PROBLEM DETAILS
Please report every line of the listing below that has the word "superfamily" in it.
SOURCE DATA: Begin
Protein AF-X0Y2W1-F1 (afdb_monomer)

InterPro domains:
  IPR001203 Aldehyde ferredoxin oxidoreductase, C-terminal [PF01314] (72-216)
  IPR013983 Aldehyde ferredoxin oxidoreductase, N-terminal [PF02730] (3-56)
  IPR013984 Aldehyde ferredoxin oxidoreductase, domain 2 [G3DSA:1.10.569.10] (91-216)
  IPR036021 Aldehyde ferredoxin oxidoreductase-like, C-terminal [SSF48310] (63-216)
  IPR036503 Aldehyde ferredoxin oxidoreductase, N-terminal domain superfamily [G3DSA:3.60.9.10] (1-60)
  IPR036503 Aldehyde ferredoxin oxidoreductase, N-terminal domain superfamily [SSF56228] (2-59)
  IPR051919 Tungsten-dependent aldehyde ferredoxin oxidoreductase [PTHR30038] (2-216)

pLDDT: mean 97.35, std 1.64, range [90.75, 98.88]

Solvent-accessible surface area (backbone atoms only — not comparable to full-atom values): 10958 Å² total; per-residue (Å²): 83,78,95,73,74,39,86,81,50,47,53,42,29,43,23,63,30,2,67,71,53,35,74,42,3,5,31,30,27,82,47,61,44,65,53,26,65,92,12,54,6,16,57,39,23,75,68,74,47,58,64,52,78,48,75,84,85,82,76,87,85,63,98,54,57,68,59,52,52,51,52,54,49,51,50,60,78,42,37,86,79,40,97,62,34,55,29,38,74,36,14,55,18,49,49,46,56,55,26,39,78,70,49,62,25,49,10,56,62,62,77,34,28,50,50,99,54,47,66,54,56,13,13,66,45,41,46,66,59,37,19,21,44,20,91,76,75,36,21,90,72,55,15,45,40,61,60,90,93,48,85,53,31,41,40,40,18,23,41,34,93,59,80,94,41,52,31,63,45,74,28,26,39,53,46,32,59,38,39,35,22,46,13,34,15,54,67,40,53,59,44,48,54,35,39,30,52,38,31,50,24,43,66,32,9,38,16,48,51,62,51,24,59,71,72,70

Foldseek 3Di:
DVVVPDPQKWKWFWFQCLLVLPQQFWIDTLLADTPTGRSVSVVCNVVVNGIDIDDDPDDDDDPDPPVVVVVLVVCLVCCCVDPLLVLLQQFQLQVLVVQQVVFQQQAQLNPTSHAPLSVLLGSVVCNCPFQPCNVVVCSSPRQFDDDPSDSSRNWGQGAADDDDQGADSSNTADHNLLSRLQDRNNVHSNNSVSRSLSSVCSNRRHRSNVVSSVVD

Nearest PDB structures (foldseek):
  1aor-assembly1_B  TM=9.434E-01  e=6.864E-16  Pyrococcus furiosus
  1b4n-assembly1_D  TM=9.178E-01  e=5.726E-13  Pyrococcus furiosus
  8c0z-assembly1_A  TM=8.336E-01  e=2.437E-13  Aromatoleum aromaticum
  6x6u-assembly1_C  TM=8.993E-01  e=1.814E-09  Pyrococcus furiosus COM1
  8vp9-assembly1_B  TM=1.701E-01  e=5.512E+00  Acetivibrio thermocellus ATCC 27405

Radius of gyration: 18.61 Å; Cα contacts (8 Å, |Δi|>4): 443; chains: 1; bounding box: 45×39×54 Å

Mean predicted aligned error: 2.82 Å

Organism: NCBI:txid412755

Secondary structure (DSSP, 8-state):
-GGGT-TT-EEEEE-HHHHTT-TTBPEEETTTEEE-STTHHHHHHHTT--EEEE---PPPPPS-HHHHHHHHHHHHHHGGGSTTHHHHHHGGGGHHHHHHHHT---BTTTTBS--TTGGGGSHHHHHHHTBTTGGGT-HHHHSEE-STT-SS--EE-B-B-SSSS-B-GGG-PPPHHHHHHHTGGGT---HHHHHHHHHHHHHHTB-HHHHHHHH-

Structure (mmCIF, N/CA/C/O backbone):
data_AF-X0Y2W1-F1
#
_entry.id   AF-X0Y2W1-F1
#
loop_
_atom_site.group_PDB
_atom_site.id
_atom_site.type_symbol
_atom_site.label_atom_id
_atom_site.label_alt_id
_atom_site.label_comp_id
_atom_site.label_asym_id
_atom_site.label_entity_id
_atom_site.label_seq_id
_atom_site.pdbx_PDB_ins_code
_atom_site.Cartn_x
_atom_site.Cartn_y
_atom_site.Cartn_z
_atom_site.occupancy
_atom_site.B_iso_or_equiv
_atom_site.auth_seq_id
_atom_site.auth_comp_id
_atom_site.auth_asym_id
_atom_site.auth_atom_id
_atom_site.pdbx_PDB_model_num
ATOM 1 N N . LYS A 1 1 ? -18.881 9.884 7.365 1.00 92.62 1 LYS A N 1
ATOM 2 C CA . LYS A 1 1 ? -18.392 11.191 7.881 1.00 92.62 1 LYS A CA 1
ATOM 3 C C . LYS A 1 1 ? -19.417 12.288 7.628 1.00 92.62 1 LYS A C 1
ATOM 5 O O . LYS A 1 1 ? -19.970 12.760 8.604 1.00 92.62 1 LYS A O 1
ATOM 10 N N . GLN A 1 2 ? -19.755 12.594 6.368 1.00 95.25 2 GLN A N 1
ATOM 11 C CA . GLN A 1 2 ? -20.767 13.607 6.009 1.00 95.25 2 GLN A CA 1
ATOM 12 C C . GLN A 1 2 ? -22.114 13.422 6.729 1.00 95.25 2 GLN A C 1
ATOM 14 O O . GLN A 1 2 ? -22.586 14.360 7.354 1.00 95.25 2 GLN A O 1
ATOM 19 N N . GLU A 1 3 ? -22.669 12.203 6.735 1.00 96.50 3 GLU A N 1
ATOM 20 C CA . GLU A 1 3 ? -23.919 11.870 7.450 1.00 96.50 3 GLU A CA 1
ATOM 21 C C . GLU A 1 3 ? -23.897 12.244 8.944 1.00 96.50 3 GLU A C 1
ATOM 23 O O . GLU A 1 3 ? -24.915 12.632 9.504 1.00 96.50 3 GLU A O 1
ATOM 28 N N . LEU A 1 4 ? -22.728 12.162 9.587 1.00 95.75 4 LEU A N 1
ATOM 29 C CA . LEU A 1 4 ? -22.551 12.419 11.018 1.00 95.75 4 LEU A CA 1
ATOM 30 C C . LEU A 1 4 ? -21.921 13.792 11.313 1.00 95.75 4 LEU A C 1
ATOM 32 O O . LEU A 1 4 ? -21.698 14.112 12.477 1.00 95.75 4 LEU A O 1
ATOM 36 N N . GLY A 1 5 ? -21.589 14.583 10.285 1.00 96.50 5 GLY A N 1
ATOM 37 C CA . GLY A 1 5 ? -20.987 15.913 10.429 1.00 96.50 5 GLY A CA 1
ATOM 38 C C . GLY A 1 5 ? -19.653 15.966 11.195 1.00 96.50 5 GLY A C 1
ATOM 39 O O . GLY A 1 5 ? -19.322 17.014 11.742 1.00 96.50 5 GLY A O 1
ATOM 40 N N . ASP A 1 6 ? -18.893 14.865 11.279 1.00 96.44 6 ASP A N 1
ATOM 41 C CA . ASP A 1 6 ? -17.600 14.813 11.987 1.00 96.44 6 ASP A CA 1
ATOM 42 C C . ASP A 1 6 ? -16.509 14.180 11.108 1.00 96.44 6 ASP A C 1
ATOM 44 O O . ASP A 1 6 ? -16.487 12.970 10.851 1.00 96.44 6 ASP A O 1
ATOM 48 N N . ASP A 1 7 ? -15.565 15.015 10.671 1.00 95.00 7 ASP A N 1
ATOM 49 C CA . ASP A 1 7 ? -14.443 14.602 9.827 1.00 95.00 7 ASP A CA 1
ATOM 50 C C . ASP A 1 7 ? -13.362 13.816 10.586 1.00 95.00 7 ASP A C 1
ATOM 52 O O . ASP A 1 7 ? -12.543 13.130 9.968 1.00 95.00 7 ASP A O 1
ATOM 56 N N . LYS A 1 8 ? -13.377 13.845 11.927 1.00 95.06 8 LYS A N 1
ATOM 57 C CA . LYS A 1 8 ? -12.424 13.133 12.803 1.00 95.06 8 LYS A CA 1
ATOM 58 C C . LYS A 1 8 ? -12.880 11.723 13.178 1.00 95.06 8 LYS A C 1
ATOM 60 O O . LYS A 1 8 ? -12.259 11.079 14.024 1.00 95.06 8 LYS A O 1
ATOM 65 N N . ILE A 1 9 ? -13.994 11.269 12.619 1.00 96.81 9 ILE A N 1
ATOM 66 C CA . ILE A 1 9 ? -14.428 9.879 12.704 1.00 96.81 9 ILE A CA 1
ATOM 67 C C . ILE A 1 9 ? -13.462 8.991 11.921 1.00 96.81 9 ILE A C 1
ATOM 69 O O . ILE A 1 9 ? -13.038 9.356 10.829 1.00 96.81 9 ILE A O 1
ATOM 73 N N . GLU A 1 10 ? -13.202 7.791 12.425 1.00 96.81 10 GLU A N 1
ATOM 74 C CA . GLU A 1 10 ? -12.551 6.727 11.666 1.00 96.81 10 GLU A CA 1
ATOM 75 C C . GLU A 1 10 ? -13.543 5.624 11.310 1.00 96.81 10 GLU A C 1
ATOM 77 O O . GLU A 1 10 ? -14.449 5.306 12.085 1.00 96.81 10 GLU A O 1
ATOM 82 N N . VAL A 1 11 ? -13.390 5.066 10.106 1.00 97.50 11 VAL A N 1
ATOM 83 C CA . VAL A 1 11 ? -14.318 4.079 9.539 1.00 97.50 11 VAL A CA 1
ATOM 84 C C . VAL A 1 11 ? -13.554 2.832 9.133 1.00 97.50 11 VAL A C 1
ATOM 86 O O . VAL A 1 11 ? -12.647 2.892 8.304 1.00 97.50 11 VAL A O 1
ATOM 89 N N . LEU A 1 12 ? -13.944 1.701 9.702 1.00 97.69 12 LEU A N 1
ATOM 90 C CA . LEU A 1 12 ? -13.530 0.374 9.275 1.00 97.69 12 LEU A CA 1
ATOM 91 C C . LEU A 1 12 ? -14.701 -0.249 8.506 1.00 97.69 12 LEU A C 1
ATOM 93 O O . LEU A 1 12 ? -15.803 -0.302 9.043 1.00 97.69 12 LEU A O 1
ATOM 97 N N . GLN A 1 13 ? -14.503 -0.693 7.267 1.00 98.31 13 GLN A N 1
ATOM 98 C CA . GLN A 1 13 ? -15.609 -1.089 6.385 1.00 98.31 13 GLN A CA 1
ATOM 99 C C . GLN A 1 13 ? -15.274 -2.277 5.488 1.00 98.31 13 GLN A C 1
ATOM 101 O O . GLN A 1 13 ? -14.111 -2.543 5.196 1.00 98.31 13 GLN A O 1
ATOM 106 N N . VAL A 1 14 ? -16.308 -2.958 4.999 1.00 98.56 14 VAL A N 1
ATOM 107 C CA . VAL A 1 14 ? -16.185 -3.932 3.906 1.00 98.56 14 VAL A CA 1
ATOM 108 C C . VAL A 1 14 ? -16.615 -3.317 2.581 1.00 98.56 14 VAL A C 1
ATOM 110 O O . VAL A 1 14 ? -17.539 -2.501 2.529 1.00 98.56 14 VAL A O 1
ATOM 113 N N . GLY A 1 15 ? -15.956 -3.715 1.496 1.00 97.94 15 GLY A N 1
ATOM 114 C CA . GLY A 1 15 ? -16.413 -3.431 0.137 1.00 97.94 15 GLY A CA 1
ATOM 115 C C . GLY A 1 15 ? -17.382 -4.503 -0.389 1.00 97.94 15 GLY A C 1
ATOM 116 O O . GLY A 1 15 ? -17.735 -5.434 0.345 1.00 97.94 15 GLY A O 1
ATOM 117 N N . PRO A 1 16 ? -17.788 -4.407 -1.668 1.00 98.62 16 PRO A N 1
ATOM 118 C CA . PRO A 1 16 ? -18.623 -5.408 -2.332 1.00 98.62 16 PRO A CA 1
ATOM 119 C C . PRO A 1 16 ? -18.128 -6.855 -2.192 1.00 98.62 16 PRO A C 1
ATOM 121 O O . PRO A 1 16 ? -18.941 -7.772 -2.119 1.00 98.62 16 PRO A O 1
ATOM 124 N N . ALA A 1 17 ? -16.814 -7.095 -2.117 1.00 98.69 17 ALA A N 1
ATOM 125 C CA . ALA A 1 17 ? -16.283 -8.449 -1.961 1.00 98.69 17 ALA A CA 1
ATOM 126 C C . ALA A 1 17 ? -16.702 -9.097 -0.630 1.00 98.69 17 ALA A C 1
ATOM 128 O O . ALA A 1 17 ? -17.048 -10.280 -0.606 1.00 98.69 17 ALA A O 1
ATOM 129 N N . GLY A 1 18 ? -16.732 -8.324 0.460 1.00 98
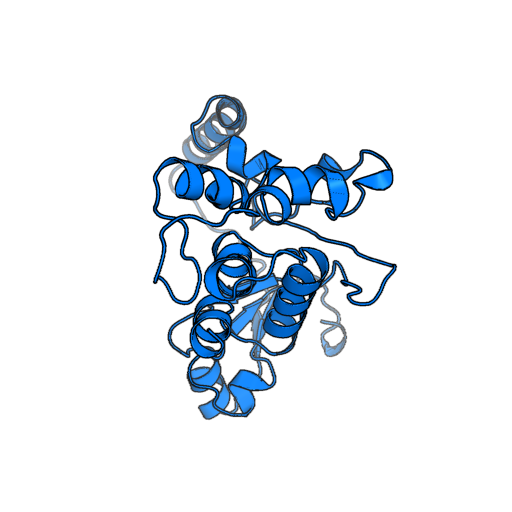.69 18 GLY A N 1
ATOM 130 C CA . GLY A 1 18 ? -17.217 -8.800 1.758 1.00 98.69 18 GLY A CA 1
ATOM 131 C C . GLY A 1 18 ? -18.715 -9.093 1.734 1.00 98.69 18 GLY A C 1
ATOM 132 O O . GLY A 1 18 ? -19.143 -10.153 2.181 1.00 98.69 18 GLY A O 1
ATOM 133 N N . GLU A 1 19 ? -19.506 -8.203 1.129 1.00 98.75 19 GLU A N 1
ATOM 134 C CA . GLU A 1 19 ? -20.963 -8.362 0.970 1.00 98.75 19 GLU A CA 1
ATOM 135 C C . GLU A 1 19 ? -21.341 -9.589 0.132 1.00 98.75 19 GLU A C 1
ATOM 137 O O . GLU A 1 19 ? -22.368 -10.222 0.372 1.00 98.75 19 GLU A O 1
ATOM 142 N N . LYS A 1 20 ? -20.512 -9.938 -0.858 1.00 98.62 20 LYS A N 1
ATOM 143 C CA . LYS A 1 20 ? -20.708 -11.102 -1.734 1.00 98.62 20 LYS A CA 1
ATOM 144 C C . LYS A 1 20 ? -20.041 -12.381 -1.221 1.00 98.62 20 LYS A C 1
ATOM 146 O O . LYS A 1 20 ? -20.114 -13.402 -1.897 1.00 98.62 20 LYS A O 1
ATOM 151 N N . GLY A 1 21 ? -19.408 -12.349 -0.047 1.00 98.06 21 GLY A N 1
ATOM 152 C CA . GLY A 1 21 ? -18.804 -13.533 0.569 1.00 98.06 21 GLY A CA 1
ATOM 153 C C . GLY A 1 21 ? -17.558 -14.060 -0.151 1.00 98.06 21 GLY A C 1
ATOM 154 O O . GLY A 1 21 ? -17.285 -15.261 -0.100 1.00 98.06 21 GLY A O 1
ATOM 155 N N . VAL A 1 22 ? -16.789 -13.196 -0.825 1.00 98.69 22 VAL A N 1
ATOM 156 C CA . VAL A 1 22 ? -15.496 -13.580 -1.418 1.00 98.69 22 VAL A CA 1
ATOM 157 C C . VAL A 1 22 ? -14.567 -14.069 -0.307 1.00 98.69 22 VAL A C 1
ATOM 159 O O . VAL A 1 22 ? -14.326 -13.359 0.662 1.00 98.69 22 VAL A O 1
ATOM 162 N N . ARG A 1 23 ? -14.009 -15.278 -0.444 1.00 98.50 23 ARG A N 1
ATOM 163 C CA . ARG A 1 23 ? -13.268 -15.966 0.637 1.00 98.50 23 ARG A CA 1
ATOM 164 C C . ARG A 1 23 ? -12.020 -15.232 1.132 1.00 98.50 23 ARG A C 1
ATOM 166 O O . ARG A 1 23 ? -11.563 -15.495 2.236 1.00 98.50 23 ARG A O 1
ATOM 173 N N . PHE A 1 24 ? -11.489 -14.322 0.328 1.00 98.56 24 PHE A N 1
ATOM 174 C CA . PHE A 1 24 ? -10.351 -13.461 0.644 1.00 98.56 24 PHE A CA 1
ATOM 175 C C . PHE A 1 24 ? -10.746 -11.973 0.619 1.00 98.56 24 PHE A C 1
ATOM 177 O O . PHE A 1 24 ? -9.954 -11.102 0.267 1.00 98.56 24 PHE A O 1
ATOM 184 N N . ALA A 1 25 ? -11.999 -11.669 0.972 1.00 98.81 25 ALA A N 1
ATOM 185 C CA . ALA A 1 25 ? -12.432 -10.298 1.193 1.00 98.81 25 ALA A CA 1
ATOM 186 C C . ALA A 1 25 ? -11.717 -9.687 2.406 1.00 98.81 25 ALA A C 1
ATOM 188 O O . ALA A 1 25 ? -11.651 -10.287 3.485 1.00 98.81 25 ALA A O 1
ATOM 189 N N . ALA A 1 26 ? -11.252 -8.460 2.214 1.00 98.62 26 ALA A N 1
ATOM 190 C CA . ALA A 1 26 ? -10.572 -7.633 3.189 1.00 98.62 26 ALA A CA 1
ATOM 191 C C . ALA A 1 26 ? -11.545 -6.693 3.911 1.00 98.62 26 ALA A C 1
ATOM 193 O O . ALA A 1 26 ? -12.624 -6.354 3.412 1.00 98.62 26 ALA A O 1
ATOM 194 N N . ILE A 1 27 ? -11.119 -6.215 5.076 1.00 98.69 27 ILE A N 1
ATOM 195 C CA . ILE A 1 27 ? -11.710 -5.050 5.737 1.00 98.69 27 ILE A CA 1
ATOM 196 C C . ILE A 1 27 ? -10.781 -3.856 5.490 1.00 98.69 27 ILE A C 1
ATOM 198 O O . ILE A 1 27 ? -9.576 -3.956 5.716 1.00 98.69 27 ILE A O 1
ATOM 202 N N . ILE A 1 28 ? -11.330 -2.729 5.043 1.00 98.31 28 ILE A N 1
ATOM 203 C CA . ILE A 1 28 ? -10.581 -1.540 4.624 1.00 98.31 28 ILE A CA 1
ATOM 204 C C . ILE A 1 28 ? -10.841 -0.370 5.580 1.00 98.31 28 ILE A C 1
ATOM 206 O O . ILE A 1 28 ? -11.971 -0.125 6.004 1.00 98.31 28 ILE A O 1
ATOM 210 N N . ASN A 1 29 ? -9.794 0.386 5.893 1.00 96.94 29 ASN A N 1
ATOM 211 C CA . ASN A 1 29 ? -9.832 1.670 6.589 1.00 96.94 29 ASN A CA 1
ATOM 212 C C . ASN A 1 29 ? -9.071 2.723 5.762 1.00 96.94 29 ASN A C 1
ATOM 214 O O . ASN A 1 29 ? -8.114 2.392 5.061 1.00 96.94 29 ASN A O 1
ATOM 218 N N . MET A 1 30 ? -9.525 3.983 5.801 1.00 94.44 30 MET A N 1
ATOM 219 C CA . MET A 1 30 ? -8.932 5.108 5.047 1.00 94.44 30 MET A CA 1
ATOM 220 C C . MET A 1 30 ? -8.674 4.806 3.554 1.00 94.44 30 MET A C 1
ATOM 222 O O . MET A 1 30 ? -7.710 5.303 2.983 1.00 94.44 30 MET A O 1
ATOM 226 N N . SER A 1 31 ? -9.481 3.930 2.943 1.00 95.62 31 SER A N 1
ATOM 227 C CA . SER A 1 31 ? -9.357 3.466 1.546 1.00 95.62 31 SER A CA 1
ATOM 228 C C . SER A 1 31 ? -8.026 2.799 1.151 1.00 95.62 31 SER A C 1
ATOM 230 O O . SER A 1 31 ? -7.885 2.371 0.012 1.00 95.62 31 SER A O 1
ATOM 232 N N . THR A 1 32 ? -7.064 2.670 2.069 1.00 96.56 32 THR A N 1
ATOM 233 C CA . THR A 1 32 ? -5.672 2.264 1.776 1.00 96.56 32 THR A CA 1
ATOM 234 C C . THR A 1 32 ? -5.061 1.346 2.839 1.00 96.56 32 THR A C 1
ATOM 236 O O . THR A 1 32 ? -3.937 0.860 2.694 1.00 96.56 32 THR A O 1
ATOM 239 N N . ARG A 1 33 ? -5.756 1.129 3.963 1.00 97.12 33 ARG A N 1
ATOM 240 C CA . ARG A 1 33 ? -5.310 0.280 5.074 1.00 97.12 33 ARG A CA 1
ATOM 241 C C . ARG A 1 33 ? -6.161 -0.980 5.095 1.00 97.12 33 ARG A C 1
ATOM 243 O O . ARG A 1 33 ? -7.352 -0.906 5.383 1.00 97.12 33 ARG A O 1
ATOM 250 N N . ALA A 1 34 ? -5.555 -2.124 4.804 1.00 97.56 34 ALA A N 1
ATOM 251 C CA . ALA A 1 34 ? -6.263 -3.393 4.728 1.00 97.56 34 ALA A CA 1
ATOM 252 C C . ALA A 1 34 ? -5.964 -4.284 5.940 1.00 97.56 34 ALA A C 1
ATOM 254 O O . ALA A 1 34 ? -4.810 -4.586 6.239 1.00 97.56 34 ALA A O 1
ATOM 255 N N . ASN A 1 35 ? -7.017 -4.787 6.581 1.00 97.44 35 ASN A N 1
ATOM 256 C CA . ASN A 1 35 ? -6.983 -6.116 7.180 1.00 97.44 35 ASN A CA 1
ATOM 257 C C . ASN A 1 35 ? -7.317 -7.100 6.050 1.00 97.44 35 ASN A C 1
ATOM 259 O O . ASN A 1 35 ? -8.487 -7.364 5.766 1.00 97.44 35 ASN A O 1
ATOM 263 N N . GLY A 1 36 ? -6.268 -7.479 5.315 1.00 94.50 36 GLY A N 1
ATOM 264 C CA . GLY A 1 36 ? -6.384 -8.073 3.985 1.00 94.50 36 GLY A CA 1
ATOM 265 C C . GLY A 1 36 ? -6.783 -9.542 3.992 1.00 94.50 36 GLY A C 1
ATOM 266 O O . GLY A 1 36 ? -7.760 -9.929 3.363 1.00 94.50 36 GLY A O 1
ATOM 267 N N . ARG A 1 37 ? -6.005 -10.370 4.689 1.00 98.06 37 ARG A N 1
ATOM 268 C CA . ARG A 1 37 ? -6.004 -11.824 4.494 1.00 98.06 37 ARG A CA 1
ATOM 269 C C . ARG A 1 37 ? -7.085 -12.537 5.313 1.00 98.06 37 ARG A C 1
ATOM 271 O O . ARG A 1 37 ? -7.821 -11.931 6.084 1.00 98.06 37 ARG A O 1
ATOM 278 N N . THR A 1 38 ? -7.172 -13.852 5.102 1.00 97.50 38 THR A N 1
ATOM 279 C CA . THR A 1 38 ? -8.004 -14.811 5.859 1.00 97.50 38 THR A CA 1
ATOM 280 C C . THR A 1 38 ? -9.520 -14.578 5.821 1.00 97.50 38 THR A C 1
ATOM 282 O O . THR A 1 38 ? -10.255 -15.236 6.553 1.00 97.50 38 THR A O 1
ATOM 285 N N . GLY A 1 39 ? -10.011 -13.708 4.932 1.00 98.12 39 GLY A N 1
ATOM 286 C CA . GLY A 1 39 ? -11.442 -13.579 4.650 1.00 98.12 39 GLY A CA 1
ATOM 287 C C . GLY A 1 39 ? -12.238 -12.863 5.736 1.00 98.12 39 GLY A C 1
ATOM 288 O O . GLY A 1 39 ? -13.455 -13.037 5.825 1.00 98.12 39 GLY A O 1
ATOM 289 N N . MET A 1 40 ? -11.589 -12.043 6.567 1.00 98.44 40 MET A N 1
ATOM 290 C CA . MET A 1 40 ? -12.277 -11.319 7.641 1.00 98.44 40 MET A CA 1
ATOM 291 C C . MET A 1 40 ? -13.352 -10.360 7.114 1.00 98.44 40 MET A C 1
ATOM 293 O O . MET A 1 40 ? -14.372 -10.162 7.777 1.00 98.44 40 MET A O 1
ATOM 297 N N . GLY A 1 41 ? -13.191 -9.834 5.895 1.00 98.62 41 GLY A N 1
ATOM 298 C CA . GLY A 1 41 ? -14.232 -9.063 5.217 1.00 98.62 41 GLY A CA 1
ATOM 299 C C . GLY A 1 41 ? -15.470 -9.898 4.880 1.00 98.62 41 GLY A C 1
ATOM 300 O O . GLY A 1 41 ? -16.589 -9.407 5.003 1.00 98.62 41 GLY A O 1
ATOM 301 N N . ALA A 1 42 ? -15.303 -11.179 4.541 1.00 98.75 42 ALA A N 1
ATOM 302 C CA . ALA A 1 42 ? -16.420 -12.093 4.295 1.00 98.75 42 ALA A CA 1
ATOM 303 C C . ALA A 1 42 ? -17.161 -12.422 5.592 1.00 98.75 42 ALA A C 1
ATOM 305 O O . ALA A 1 42 ? -18.389 -12.449 5.620 1.00 98.75 42 ALA A O 1
ATOM 306 N N . VAL A 1 43 ? -16.424 -12.616 6.692 1.00 98.69 43 VAL A N 1
ATOM 307 C CA . VAL A 1 43 ? -17.019 -12.825 8.020 1.00 98.69 43 VAL A CA 1
ATOM 308 C C . VAL A 1 43 ? -17.846 -11.608 8.431 1.00 98.69 43 VAL A C 1
ATOM 310 O O . VAL A 1 43 ? -18.993 -11.763 8.849 1.00 98.69 43 VAL A O 1
ATOM 313 N N . MET A 1 44 ? -17.304 -10.399 8.277 1.00 98.75 44 MET A N 1
ATOM 314 C CA . MET A 1 44 ? -18.012 -9.152 8.582 1.00 98.75 44 MET A CA 1
ATOM 315 C C . MET A 1 44 ? -19.253 -8.964 7.689 1.00 98.75 44 MET A C 1
ATOM 317 O O . MET A 1 44 ? -20.342 -8.701 8.204 1.00 98.75 44 MET A O 1
ATOM 321 N N . GLY A 1 45 ? -19.129 -9.211 6.381 1.00 98.75 45 GLY A N 1
ATOM 322 C CA . GLY A 1 45 ? -20.244 -9.164 5.430 1.00 98.75 45 GLY A CA 1
ATOM 323 C C . GLY A 1 45 ? -21.342 -10.196 5.709 1.00 98.75 45 GLY A C 1
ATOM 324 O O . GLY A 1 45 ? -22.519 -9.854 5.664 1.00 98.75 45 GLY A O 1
SOURCE DATA: End
RESULT
  IPR036503 Aldehyde ferredoxin oxidoreductase, N-terminal domain superfamily [G3DSA:3.60.9.10] (1-60)
  IPR036503 Aldehyde ferredoxin oxidoreductase, N-terminal domain superfamily [SSF56228] (2-59)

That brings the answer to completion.